Hello,
I am trying to parse the message from some logs and split the message in different fields.
I am using some custom made grok patterns that should apply to all the messages (tested at grok debugger). Nevertheless only some messages are parsed and the rest receive grokparsefailure tag. In addition, the messages that are parsed are usually the same kind of messages.
The obvious is that the grok patterns do not match the message but again I've tested it in grokdebug.herokuapp.com and the results are as expected. Also for the messages that the parsing works, the fields are created at the column on the left at the available fields section and the message is not replaced with the new fields at the source section.
Sample of the logs:
Parsed logs:
2019-02-12 10:28:10,155 ERROR [HiveServer2-Background-Pool: Thread-76246]: metastore.RetryingHMSHandler (RetryingHMSHandler.java:invokeInternal(193)) - AlreadyExistsException(message:Database continuous_deployment already exists)
at org.apache.hadoop.hive.metastore.HiveMetaStore$HMSHandler.create_database(HiveMetaStore.java:979)
at sun.reflect.GeneratedMethodAccessor74.invoke(Unknown Source)
at sun.reflect.DelegatingMethodAccessorImpl.invoke(DelegatingMethodAccessorImpl.java:43)
at java.lang.reflect.Method.invoke(Method.java:498)
at org.apache.hadoop.hive.metastore.RetryingHMSHandler.invokeInternal(RetryingHMSHandler.java:140)
at org.apache.hadoop.hive.metastore.RetryingHMSHandler.invoke(RetryingHMSHandler.java:99)
at com.sun.proxy.$Proxy20.create_database(Unknown Source)
at org.apache.hadoop.hive.metastore.HiveMetaStoreClient.createDatabase(HiveMetaStoreClient.java:707)
at sun.reflect.GeneratedMethodAccessor73.invoke(Unknown Source)
at sun.reflect.DelegatingMethodAccessorImpl.invoke(DelegatingMethodAccessorImpl.java:43)
at java.lang.reflect.Method.invoke(Method.java:498)
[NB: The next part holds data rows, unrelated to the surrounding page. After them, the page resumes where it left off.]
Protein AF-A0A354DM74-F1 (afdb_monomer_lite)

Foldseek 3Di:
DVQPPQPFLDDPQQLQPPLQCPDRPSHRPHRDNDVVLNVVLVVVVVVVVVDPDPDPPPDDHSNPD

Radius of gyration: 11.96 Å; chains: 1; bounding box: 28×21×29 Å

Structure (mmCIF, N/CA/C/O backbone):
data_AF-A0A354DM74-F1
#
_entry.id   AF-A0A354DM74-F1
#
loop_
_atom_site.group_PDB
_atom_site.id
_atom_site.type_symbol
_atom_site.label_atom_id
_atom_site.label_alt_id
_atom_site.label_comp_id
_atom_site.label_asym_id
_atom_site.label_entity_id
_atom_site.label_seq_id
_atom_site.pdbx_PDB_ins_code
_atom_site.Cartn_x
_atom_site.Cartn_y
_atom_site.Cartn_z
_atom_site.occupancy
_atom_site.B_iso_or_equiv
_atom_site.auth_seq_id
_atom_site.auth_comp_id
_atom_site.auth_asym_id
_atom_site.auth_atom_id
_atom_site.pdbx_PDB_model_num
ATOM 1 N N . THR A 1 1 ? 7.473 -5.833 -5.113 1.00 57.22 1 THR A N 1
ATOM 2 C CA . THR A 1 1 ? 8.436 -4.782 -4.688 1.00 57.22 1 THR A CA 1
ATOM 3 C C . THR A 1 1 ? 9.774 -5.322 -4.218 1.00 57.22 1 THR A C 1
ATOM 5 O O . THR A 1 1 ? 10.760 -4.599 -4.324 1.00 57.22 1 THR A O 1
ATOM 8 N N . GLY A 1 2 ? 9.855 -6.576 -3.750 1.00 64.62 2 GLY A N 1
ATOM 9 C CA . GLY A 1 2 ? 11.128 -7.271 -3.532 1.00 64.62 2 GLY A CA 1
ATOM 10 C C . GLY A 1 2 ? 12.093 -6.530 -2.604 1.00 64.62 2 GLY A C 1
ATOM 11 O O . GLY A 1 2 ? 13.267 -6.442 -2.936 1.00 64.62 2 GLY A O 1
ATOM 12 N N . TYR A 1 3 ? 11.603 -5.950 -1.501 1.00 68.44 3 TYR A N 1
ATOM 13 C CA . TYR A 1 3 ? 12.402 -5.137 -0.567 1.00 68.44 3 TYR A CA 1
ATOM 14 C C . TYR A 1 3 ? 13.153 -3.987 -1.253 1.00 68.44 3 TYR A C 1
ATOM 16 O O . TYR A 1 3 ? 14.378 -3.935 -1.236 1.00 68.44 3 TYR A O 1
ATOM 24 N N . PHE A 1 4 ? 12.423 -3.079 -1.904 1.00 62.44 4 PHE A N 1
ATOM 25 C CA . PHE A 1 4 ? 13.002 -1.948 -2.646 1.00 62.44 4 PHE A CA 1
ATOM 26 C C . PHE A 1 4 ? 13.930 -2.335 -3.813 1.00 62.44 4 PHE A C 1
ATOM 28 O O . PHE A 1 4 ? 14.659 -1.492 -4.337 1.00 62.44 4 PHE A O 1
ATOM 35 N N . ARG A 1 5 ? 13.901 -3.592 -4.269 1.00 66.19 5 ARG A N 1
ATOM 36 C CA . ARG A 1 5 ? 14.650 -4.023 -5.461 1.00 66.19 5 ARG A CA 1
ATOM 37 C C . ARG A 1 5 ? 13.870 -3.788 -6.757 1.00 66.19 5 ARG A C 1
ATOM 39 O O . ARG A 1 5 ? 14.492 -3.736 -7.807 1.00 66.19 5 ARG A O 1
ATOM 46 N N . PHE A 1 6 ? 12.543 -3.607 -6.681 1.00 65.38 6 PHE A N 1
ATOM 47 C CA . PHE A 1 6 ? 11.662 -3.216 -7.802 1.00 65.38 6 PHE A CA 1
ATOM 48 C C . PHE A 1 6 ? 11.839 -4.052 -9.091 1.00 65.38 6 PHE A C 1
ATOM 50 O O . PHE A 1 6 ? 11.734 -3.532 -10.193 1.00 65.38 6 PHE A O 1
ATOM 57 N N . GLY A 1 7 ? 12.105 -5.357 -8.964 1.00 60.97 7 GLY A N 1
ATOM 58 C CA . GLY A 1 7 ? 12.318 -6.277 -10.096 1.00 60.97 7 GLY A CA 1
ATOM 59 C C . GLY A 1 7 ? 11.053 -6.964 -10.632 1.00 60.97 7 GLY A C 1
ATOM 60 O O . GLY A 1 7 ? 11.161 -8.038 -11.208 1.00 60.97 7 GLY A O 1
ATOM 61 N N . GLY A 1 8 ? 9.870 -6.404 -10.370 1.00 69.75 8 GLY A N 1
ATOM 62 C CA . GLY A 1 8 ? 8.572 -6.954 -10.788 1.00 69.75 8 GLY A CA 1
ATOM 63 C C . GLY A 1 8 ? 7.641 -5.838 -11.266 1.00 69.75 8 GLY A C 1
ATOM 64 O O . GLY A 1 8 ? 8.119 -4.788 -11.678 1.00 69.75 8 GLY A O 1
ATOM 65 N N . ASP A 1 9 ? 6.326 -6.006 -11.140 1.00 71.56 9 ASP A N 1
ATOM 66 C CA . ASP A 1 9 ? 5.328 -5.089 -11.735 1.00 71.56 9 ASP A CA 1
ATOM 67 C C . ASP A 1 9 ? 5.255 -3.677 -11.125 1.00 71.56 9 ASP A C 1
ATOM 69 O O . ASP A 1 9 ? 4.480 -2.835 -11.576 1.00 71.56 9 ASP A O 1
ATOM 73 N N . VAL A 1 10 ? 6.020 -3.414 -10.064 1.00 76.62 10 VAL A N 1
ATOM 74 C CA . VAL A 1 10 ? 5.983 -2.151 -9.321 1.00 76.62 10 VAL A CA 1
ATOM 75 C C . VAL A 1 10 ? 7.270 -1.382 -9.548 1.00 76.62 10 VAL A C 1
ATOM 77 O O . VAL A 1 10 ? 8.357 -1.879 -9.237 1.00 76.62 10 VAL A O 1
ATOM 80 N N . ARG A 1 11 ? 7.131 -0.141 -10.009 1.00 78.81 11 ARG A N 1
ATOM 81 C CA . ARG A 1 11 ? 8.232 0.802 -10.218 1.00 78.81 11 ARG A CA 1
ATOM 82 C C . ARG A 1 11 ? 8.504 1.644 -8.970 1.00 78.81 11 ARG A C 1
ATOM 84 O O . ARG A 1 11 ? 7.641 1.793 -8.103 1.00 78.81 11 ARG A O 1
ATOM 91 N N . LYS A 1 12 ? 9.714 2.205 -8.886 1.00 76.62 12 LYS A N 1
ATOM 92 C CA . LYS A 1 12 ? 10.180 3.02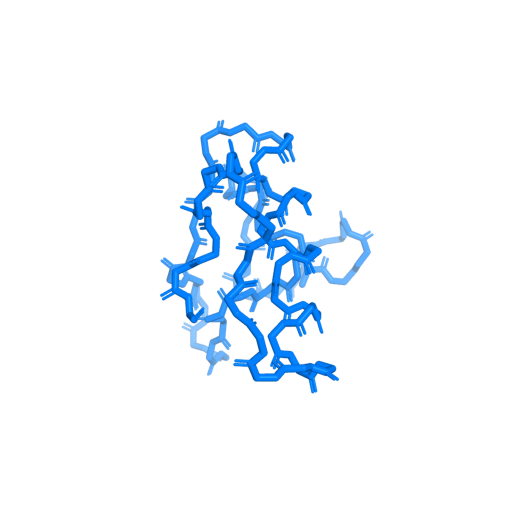1 -7.748 1.00 76.62 12 LYS A CA 1
ATOM 93 C C . LYS A 1 12 ? 9.294 4.234 -7.500 1.00 76.62 12 LYS A C 1
ATOM 95 O O . LYS A 1 12 ? 9.014 4.573 -6.358 1.00 76.62 12 LYS A O 1
ATOM 100 N N . GLU A 1 13 ? 8.822 4.840 -8.578 1.00 83.56 13 GLU A N 1
ATOM 101 C CA . GLU A 1 13 ? 8.089 6.101 -8.575 1.00 83.56 13 GLU A CA 1
ATOM 102 C C . GLU A 1 13 ? 6.654 5.933 -8.062 1.00 83.56 13 GLU A C 1
ATOM 104 O O . GLU A 1 13 ? 5.999 6.915 -7.729 1.00 83.56 13 GLU A O 1
ATOM 109 N N . GLN A 1 14 ? 6.160 4.693 -7.978 1.00 85.56 14 GLN A N 1
ATOM 110 C CA . GLN A 1 14 ? 4.786 4.413 -7.570 1.00 85.56 14 GLN A CA 1
ATOM 111 C C . GLN A 1 14 ? 4.597 4.415 -6.051 1.00 85.56 14 GLN A C 1
ATOM 113 O O . GLN A 1 14 ? 3.459 4.339 -5.598 1.00 85.56 14 GLN A O 1
ATOM 118 N N . ASN A 1 15 ? 5.676 4.422 -5.256 1.00 88.19 15 ASN A N 1
ATOM 119 C CA . ASN A 1 15 ? 5.631 4.304 -3.789 1.00 88.19 15 ASN A CA 1
ATOM 120 C C . ASN A 1 15 ? 4.787 3.114 -3.269 1.00 88.19 15 ASN A C 1
ATOM 122 O O . ASN A 1 15 ? 4.418 3.061 -2.102 1.00 88.19 15 ASN A O 1
ATOM 126 N N . ASN A 1 16 ? 4.466 2.131 -4.114 1.00 87.00 16 ASN A N 1
ATOM 127 C CA . ASN A 1 16 ? 3.609 1.005 -3.760 1.00 87.00 16 ASN A CA 1
ATOM 128 C C . ASN A 1 16 ? 4.445 -0.105 -3.123 1.00 87.00 16 ASN A C 1
ATOM 130 O O . ASN A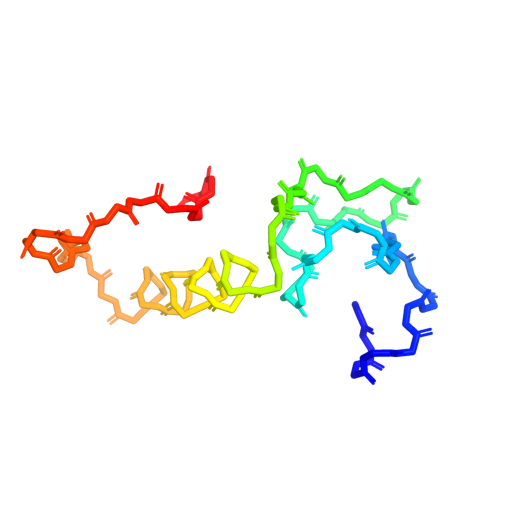 1 16 ? 4.804 -1.066 -3.789 1.00 87.00 16 ASN A O 1
ATOM 134 N N . PHE A 1 17 ? 4.792 0.013 -1.844 1.00 86.81 17 PHE A N 1
ATOM 135 C CA . PHE A 1 17 ? 5.750 -0.901 -1.209 1.00 86.81 17 PHE A CA 1
ATOM 136 C C . PHE A 1 17 ? 5.217 -2.314 -0.948 1.00 86.81 17 PHE A C 1
ATOM 138 O O . PHE A 1 17 ? 6.020 -3.250 -0.883 1.00 86.81 17 PHE A O 1
ATOM 145 N N . ALA A 1 18 ? 3.896 -2.493 -0.871 1.00 85.00 18 ALA A N 1
ATOM 146 C CA . ALA A 1 18 ? 3.267 -3.801 -0.664 1.00 85.00 18 ALA A CA 1
ATOM 147 C C . ALA A 1 18 ? 2.930 -4.536 -1.974 1.00 85.00 18 ALA A C 1
ATOM 149 O O . ALA A 1 18 ? 2.514 -5.689 -1.941 1.00 85.00 18 ALA A O 1
ATOM 150 N N . GLY A 1 19 ? 3.113 -3.901 -3.138 1.00 84.88 19 GLY A N 1
ATOM 151 C CA . GLY A 1 19 ? 2.663 -4.473 -4.410 1.00 84.88 19 GLY A CA 1
ATOM 152 C C . GLY A 1 19 ? 1.146 -4.605 -4.497 1.00 84.88 19 GLY A C 1
ATOM 153 O O . GLY A 1 19 ? 0.637 -5.535 -5.117 1.00 84.88 19 GLY A O 1
ATOM 154 N N . ILE A 1 20 ? 0.428 -3.663 -3.883 1.00 85.94 20 ILE A N 1
ATOM 155 C CA . ILE A 1 20 ? -1.031 -3.617 -3.873 1.00 85.94 20 ILE A CA 1
ATOM 156 C C . ILE A 1 20 ? -1.523 -3.574 -5.321 1.00 85.94 20 ILE A C 1
ATOM 158 O O . ILE A 1 20 ? -1.169 -2.676 -6.088 1.00 85.94 20 ILE A O 1
ATOM 162 N N . GLY A 1 21 ? -2.315 -4.573 -5.711 1.00 81.50 21 GLY A N 1
ATOM 163 C CA . GLY A 1 21 ? -2.885 -4.659 -7.055 1.00 81.50 21 GLY A CA 1
ATOM 164 C C . GLY A 1 21 ? -1.885 -4.935 -8.187 1.00 81.50 21 GLY A C 1
ATOM 165 O O . GLY A 1 21 ? -2.215 -4.638 -9.335 1.00 81.50 21 GLY A O 1
ATOM 166 N N . ALA A 1 22 ? -0.696 -5.473 -7.895 1.00 80.06 22 ALA A N 1
ATOM 167 C CA . ALA A 1 22 ? 0.197 -6.050 -8.903 1.00 80.06 22 ALA A CA 1
ATOM 168 C C . ALA A 1 22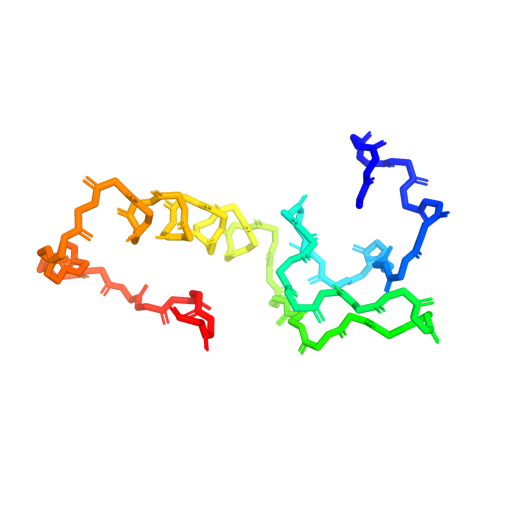 ? -0.324 -7.433 -9.340 1.00 80.06 22 ALA A C 1
ATOM 170 O O . ALA A 1 22 ? -0.638 -8.262 -8.485 1.00 80.06 22 ALA A O 1
ATOM 171 N N . ILE A 1 23 ? -0.453 -7.669 -10.651 1.00 75.94 23 ILE A N 1
ATOM 172 C CA . ILE A 1 23 ? -1.078 -8.890 -11.202 1.00 75.94 23 ILE A CA 1
ATOM 173 C C . ILE A 1 23 ? -0.156 -9.738 -12.098 1.00 75.94 23 ILE A C 1
ATOM 175 O O . ILE A 1 23 ? -0.626 -10.688 -12.716 1.00 75.94 23 ILE A O 1
ATOM 179 N N . GLY A 1 24 ? 1.146 -9.450 -12.155 1.00 66.38 24 GLY A N 1
ATOM 180 C CA . GLY A 1 24 ? 2.129 -10.252 -12.893 1.00 66.38 24 GLY A CA 1
ATOM 181 C C . GLY A 1 24 ? 2.257 -9.928 -14.383 1.00 66.38 24 GLY A C 1
ATOM 182 O O . GLY A 1 24 ? 2.938 -10.660 -15.096 1.00 66.38 24 GLY A O 1
ATOM 183 N N . ASP A 1 25 ? 1.607 -8.869 -14.873 1.00 68.94 25 ASP A N 1
ATOM 184 C CA . ASP A 1 25 ? 1.624 -8.443 -16.282 1.00 68.94 25 ASP A CA 1
ATOM 185 C C . ASP A 1 25 ? 2.522 -7.217 -16.538 1.00 68.94 25 ASP A C 1
ATOM 187 O O . ASP A 1 25 ? 2.440 -6.577 -17.587 1.00 68.94 25 ASP A O 1
ATOM 191 N N . GLY A 1 26 ? 3.376 -6.856 -15.577 1.00 61.50 26 GLY A N 1
ATOM 192 C CA . GLY A 1 26 ? 4.172 -5.633 -15.618 1.00 61.50 26 GLY A CA 1
ATOM 193 C C . GLY A 1 26 ? 3.408 -4.376 -15.195 1.00 61.50 26 GLY A C 1
ATOM 194 O O . GLY A 1 26 ? 3.983 -3.284 -15.255 1.00 61.50 26 GLY A O 1
ATOM 195 N N . SER A 1 27 ? 2.146 -4.495 -14.762 1.00 60.59 27 SER A N 1
ATOM 196 C CA . SER A 1 27 ? 1.341 -3.380 -14.267 1.00 60.59 27 SER A CA 1
ATOM 197 C C . SER A 1 27 ? 1.019 -3.494 -12.771 1.00 60.59 27 SER A C 1
ATOM 199 O O . SER A 1 27 ? 0.493 -4.485 -12.261 1.00 60.59 27 SER A O 1
ATOM 201 N N . SER A 1 28 ? 1.327 -2.418 -12.050 1.00 67.75 28 SER A N 1
ATOM 202 C CA . SER A 1 28 ? 0.820 -2.149 -10.708 1.00 67.75 28 SER A CA 1
ATOM 203 C C . SER A 1 28 ? -0.293 -1.122 -10.820 1.00 67.75 28 SER A C 1
ATOM 205 O O . SER A 1 28 ? -0.053 -0.015 -11.308 1.00 67.75 28 SER A O 1
ATOM 207 N N . ARG A 1 29 ? -1.497 -1.469 -10.355 1.00 74.00 29 ARG A N 1
ATOM 208 C CA . ARG A 1 29 ? -2.642 -0.547 -10.388 1.00 74.00 29 ARG A CA 1
ATOM 209 C C . ARG A 1 29 ? -2.627 0.493 -9.270 1.00 74.00 29 ARG A C 1
ATOM 211 O O . ARG A 1 29 ? -3.222 1.549 -9.450 1.00 74.00 29 ARG A O 1
ATOM 218 N N . ALA A 1 30 ? -1.950 0.231 -8.151 1.00 86.25 30 ALA A N 1
ATOM 219 C CA . ALA A 1 30 ? -1.819 1.213 -7.079 1.00 86.25 30 ALA A CA 1
ATOM 220 C C . ALA A 1 30 ? -0.534 2.039 -7.239 1.00 86.25 30 ALA A C 1
ATOM 222 O O . ALA A 1 30 ? 0.543 1.502 -7.522 1.00 86.25 30 ALA A O 1
ATOM 223 N N . SER A 1 31 ? -0.666 3.351 -7.057 1.00 88.75 31 SER A N 1
ATOM 224 C CA . SER A 1 31 ? 0.425 4.322 -7.039 1.00 88.75 31 SER A CA 1
ATOM 225 C C . SER A 1 31 ? 0.089 5.408 -6.024 1.00 88.75 31 SER A C 1
ATOM 227 O O . SER A 1 31 ? -1.037 5.900 -6.014 1.00 88.75 31 SER A O 1
ATOM 229 N N . PHE A 1 32 ? 1.064 5.795 -5.210 1.00 91.44 32 PHE A N 1
ATOM 230 C CA . PHE A 1 32 ? 0.899 6.759 -4.124 1.00 91.44 32 PHE A CA 1
ATOM 231 C C . PHE A 1 32 ? 1.792 7.972 -4.356 1.00 91.44 32 PHE A C 1
ATOM 233 O O . PHE A 1 32 ? 2.908 7.850 -4.875 1.00 91.44 32 PHE A O 1
ATOM 240 N N . LYS A 1 33 ? 1.301 9.157 -3.994 1.00 90.81 33 LYS A N 1
ATOM 241 C CA . LYS A 1 33 ? 1.975 10.424 -4.290 1.00 90.81 33 LYS A CA 1
ATOM 242 C C . LYS A 1 33 ? 3.235 10.591 -3.451 1.00 90.81 33 LYS A C 1
ATOM 244 O O . LYS A 1 33 ? 4.219 11.156 -3.926 1.00 90.81 33 LYS A O 1
ATOM 249 N N . THR A 1 34 ? 3.211 10.091 -2.219 1.00 92.06 34 THR A N 1
ATOM 250 C CA . THR A 1 34 ? 4.337 10.164 -1.287 1.00 92.06 34 THR A CA 1
ATOM 251 C C . THR A 1 34 ? 4.716 8.780 -0.767 1.00 92.06 34 THR A C 1
ATOM 253 O O . THR A 1 34 ? 3.929 7.833 -0.798 1.00 92.06 34 THR A O 1
ATOM 256 N N . MET A 1 35 ? 5.947 8.658 -0.265 1.00 90.94 35 MET A N 1
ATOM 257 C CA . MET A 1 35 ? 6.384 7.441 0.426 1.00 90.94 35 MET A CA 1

at org.apache.hadoop.hive.metastore.RetryingMetaStoreClient.invoke(RetryingMetaStoreClient.java:105)
at com.sun.proxy.$Proxy21.createDatabase(Unknown Source)
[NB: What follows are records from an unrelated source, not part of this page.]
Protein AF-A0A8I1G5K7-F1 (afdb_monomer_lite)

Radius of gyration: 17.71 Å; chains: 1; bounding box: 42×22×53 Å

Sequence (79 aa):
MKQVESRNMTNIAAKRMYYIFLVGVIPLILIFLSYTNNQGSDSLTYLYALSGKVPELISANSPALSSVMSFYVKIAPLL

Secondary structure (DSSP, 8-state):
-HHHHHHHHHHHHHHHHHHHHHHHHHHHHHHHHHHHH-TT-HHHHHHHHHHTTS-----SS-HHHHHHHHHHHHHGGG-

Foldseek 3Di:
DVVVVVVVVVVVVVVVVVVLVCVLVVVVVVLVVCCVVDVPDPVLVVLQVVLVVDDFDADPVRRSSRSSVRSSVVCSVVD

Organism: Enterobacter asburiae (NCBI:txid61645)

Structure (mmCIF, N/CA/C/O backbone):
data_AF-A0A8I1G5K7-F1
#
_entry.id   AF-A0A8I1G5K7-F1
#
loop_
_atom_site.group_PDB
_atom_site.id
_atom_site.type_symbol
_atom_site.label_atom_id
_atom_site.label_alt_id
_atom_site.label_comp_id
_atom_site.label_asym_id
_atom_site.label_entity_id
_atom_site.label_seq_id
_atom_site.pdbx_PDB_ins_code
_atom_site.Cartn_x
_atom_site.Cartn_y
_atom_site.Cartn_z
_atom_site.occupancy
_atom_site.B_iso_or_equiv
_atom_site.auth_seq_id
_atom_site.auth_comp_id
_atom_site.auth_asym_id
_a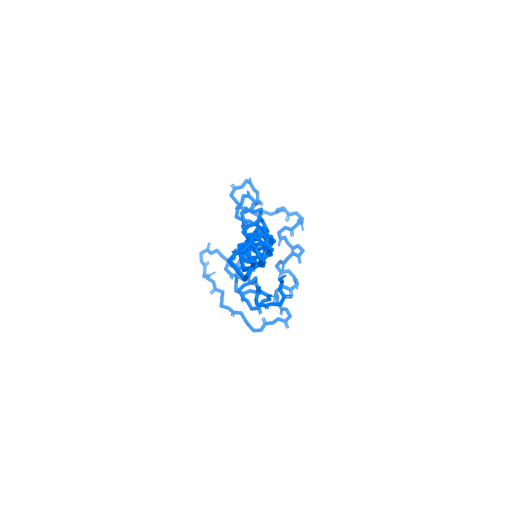tom_site.auth_atom_id
_atom_site.pdbx_PDB_model_num
ATOM 1 N N . MET A 1 1 ? 26.574 4.558 -34.980 1.00 55.50 1 MET A N 1
ATOM 2 C CA . MET A 1 1 ? 25.432 3.659 -34.682 1.00 55.50 1 MET A CA 1
ATOM 3 C C . MET A 1 1 ? 25.245 3.359 -33.188 1.00 55.50 1 MET A C 1
ATOM 5 O O . MET A 1 1 ? 24.124 3.521 -32.731 1.00 55.50 1 MET A O 1
ATOM 9 N N . LYS A 1 2 ? 26.295 3.066 -32.395 1.00 54.44 2 LYS A N 1
ATOM 10 C CA . LYS A 1 2 ? 26.201 2.819 -30.928 1.00 54.44 2 LYS A CA 1
ATOM 11 C C . LYS A 1 2 ? 25.402 3.851 -30.103 1.00 54.44 2 LYS A C 1
ATOM 13 O O . LYS A 1 2 ? 24.709 3.480 -29.164 1.00 54.44 2 LYS A O 1
ATOM 18 N N . GLN A 1 3 ? 25.468 5.143 -30.443 1.00 56.62 3 GLN A N 1
ATOM 19 C CA . GLN A 1 3 ? 24.728 6.180 -29.704 1.00 56.62 3 GLN A CA 1
ATOM 20 C C . GLN A 1 3 ? 23.202 6.128 -29.895 1.00 56.62 3 GLN A C 1
ATOM 22 O O . GLN A 1 3 ? 22.480 6.574 -29.010 1.00 56.62 3 GLN A O 1
ATOM 27 N N . VAL A 1 4 ? 22.700 5.637 -31.032 1.00 59.16 4 VAL A N 1
ATOM 28 C CA . VAL A 1 4 ? 21.251 5.609 -31.315 1.00 59.16 4 VAL A CA 1
ATOM 29 C C . VAL A 1 4 ? 20.585 4.454 -30.564 1.00 59.16 4 VAL A C 1
ATOM 31 O O . VAL A 1 4 ? 19.513 4.617 -29.989 1.00 59.16 4 VAL A O 1
ATOM 34 N N . GLU A 1 5 ? 21.268 3.313 -30.490 1.00 57.47 5 GLU A N 1
ATOM 35 C CA . GLU A 1 5 ? 20.828 2.125 -29.754 1.00 57.47 5 GLU A CA 1
ATOM 36 C C . GLU A 1 5 ? 20.781 2.367 -28.234 1.00 57.47 5 GLU A C 1
ATOM 38 O O . GLU A 1 5 ? 19.778 2.068 -27.586 1.00 57.47 5 GLU A O 1
ATOM 43 N N . SER A 1 6 ? 21.802 3.037 -27.681 1.00 57.81 6 SER A N 1
ATOM 44 C CA . SER A 1 6 ? 21.841 3.442 -26.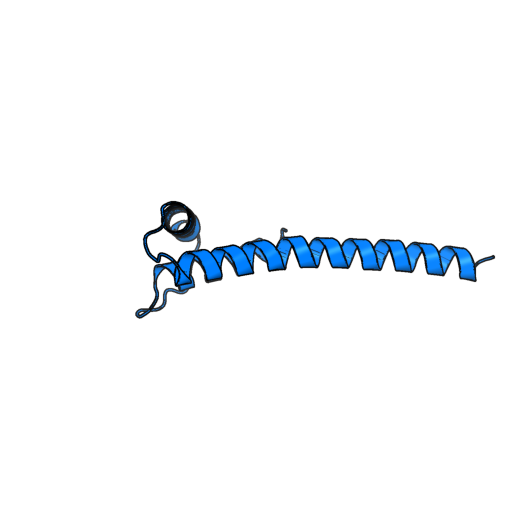267 1.00 57.81 6 SER A CA 1
ATOM 45 C C . SER A 1 6 ? 20.677 4.367 -25.879 1.00 57.81 6 SER A C 1
ATOM 47 O O . SER A 1 6 ? 20.039 4.131 -24.857 1.00 57.81 6 SER A O 1
ATOM 49 N N . ARG A 1 7 ? 20.335 5.372 -26.703 1.00 58.25 7 ARG A N 1
ATOM 50 C CA . ARG A 1 7 ? 19.195 6.276 -26.434 1.00 58.25 7 ARG A CA 1
ATOM 51 C C . ARG A 1 7 ? 17.853 5.538 -26.409 1.00 58.25 7 ARG A C 1
ATOM 53 O O . ARG A 1 7 ? 17.002 5.861 -25.582 1.00 58.25 7 ARG A O 1
ATOM 60 N N . ASN A 1 8 ? 17.669 4.541 -27.277 1.00 59.62 8 ASN A N 1
ATOM 61 C CA . ASN A 1 8 ? 16.460 3.715 -27.291 1.00 59.62 8 ASN A CA 1
ATOM 62 C C . ASN A 1 8 ? 16.341 2.841 -26.034 1.00 59.62 8 ASN A C 1
ATOM 64 O O . ASN A 1 8 ? 15.264 2.768 -25.446 1.00 59.62 8 ASN A O 1
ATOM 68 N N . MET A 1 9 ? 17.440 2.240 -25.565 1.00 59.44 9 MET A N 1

at org.apache.hadoop.hive.ql.metadata.Hive.createDatabase(Hive.java:376)
at org.apache.hadoop.hive.ql.exec.DDLTask.createDatabase(DDLTask.java:3934)
at org.apache.hadoop.hive.ql.exec.DDLTask.execute(DDLTask.java:276)
at org.apache.hadoop.hive.ql.exec.Task.executeTask(Task.java:214)
at org.apache.hadoop.hive.ql.exec.TaskRunner.runSequential(TaskRunner.java:99)
at org.apache.hadoop.hive.ql.Driver.launchTask(Driver.java:2052)
at org.apache.hadoop.hive.ql.Driver.execute(Driver.java:1748)
at org.apache.hadoop.hive.ql.Driver.runInternal(Driver.java:1501)
at org.apache.hadoop.hive.ql.Driver.run(Driver.java:1285)
at org.apache.hadoop.hive.ql.Driver.run(Driver.java:1280)
at org.apache.hive.service.cli.operation.SQLOperation.runQuery(SQLOperation.java:236)
at org.apache.hive.service.cli.operation.SQLOperation.access$300(SQLOperation.java:89)
at org.apache.hive.service.cli.operation.SQLOperation$3$1.run(SQLOperation.java:301)
at java.security.AccessController.doPrivileged(Native Method)
at javax.security.auth.Subject.doAs(Subject.java:422)
at org.apache.hadoop.security.UserGroupInformation.doAs(UserGroupInformation.java:1917)
at org.apache.hive.service.cli.operation.SQLOperation$3.run(SQLOperation.java:314)
at java.util.concurrent.Executors$RunnableAdapter.call(Executors.java:511)
at java.util.concurrent.FutureTask.run(FutureTask.java:266)
at java.util.concurrent.ThreadPoolExecutor.runWorker(ThreadPoolExecutor.java:1149)
at java.util.concurrent.ThreadPoolExecutor$Worker.run(ThreadPoolExecutor.java:624)
at java.lang.Thread.run(Thread.java:748)>
Not parsed logs:
2019-02-12 10:29:05,269 INFO [HiveServer2-Background-Pool: Thread-71289]: ql.Driver (SessionState.java:printInfo(1080)) - OK
2019-02-12 10:29:05,073 INFO [HiveServer2-Handler-Pool: Thread-89]: session.SessionState (SessionState.java:createPath(696)) - Created local directory: /tmp/hive/de49ae1c-8cb7-486b-b56d-f957735a07b9
Logstash conf file:
input {
beats {
port => 5045
client_inactivity_timeout => 0 }
}
filter {
grok {
patterns_dir => ["/etc/logstash/patterns"]
match => [ "message" , "%{DATE_EU:date} %{TIME:time} %{LOGLEVEL:loglevel} \[%{HANDLERINFO:handlerinfo}\: %{THREAD:thread}\]\: %{SESSION:session} \- %{HIVEMESSAGE:hivemessage}"]
overwrite =>[ "message" ]
}
}
output {
elasticsearch {
hosts => "localhost:9200"
index => "hive-%{+YYYY.MM.dd}"
}
}
Patterns:
#CUSTOM PATTERNS FOR HIVE LOGS#
HANDLERINFO [a-zA-Z0-9._-]+
THREAD [a-zA-Z0-9._-]+
SESSION [a-zA-Z0-9.:()\s?_-]+
HIVEMESSAGE .*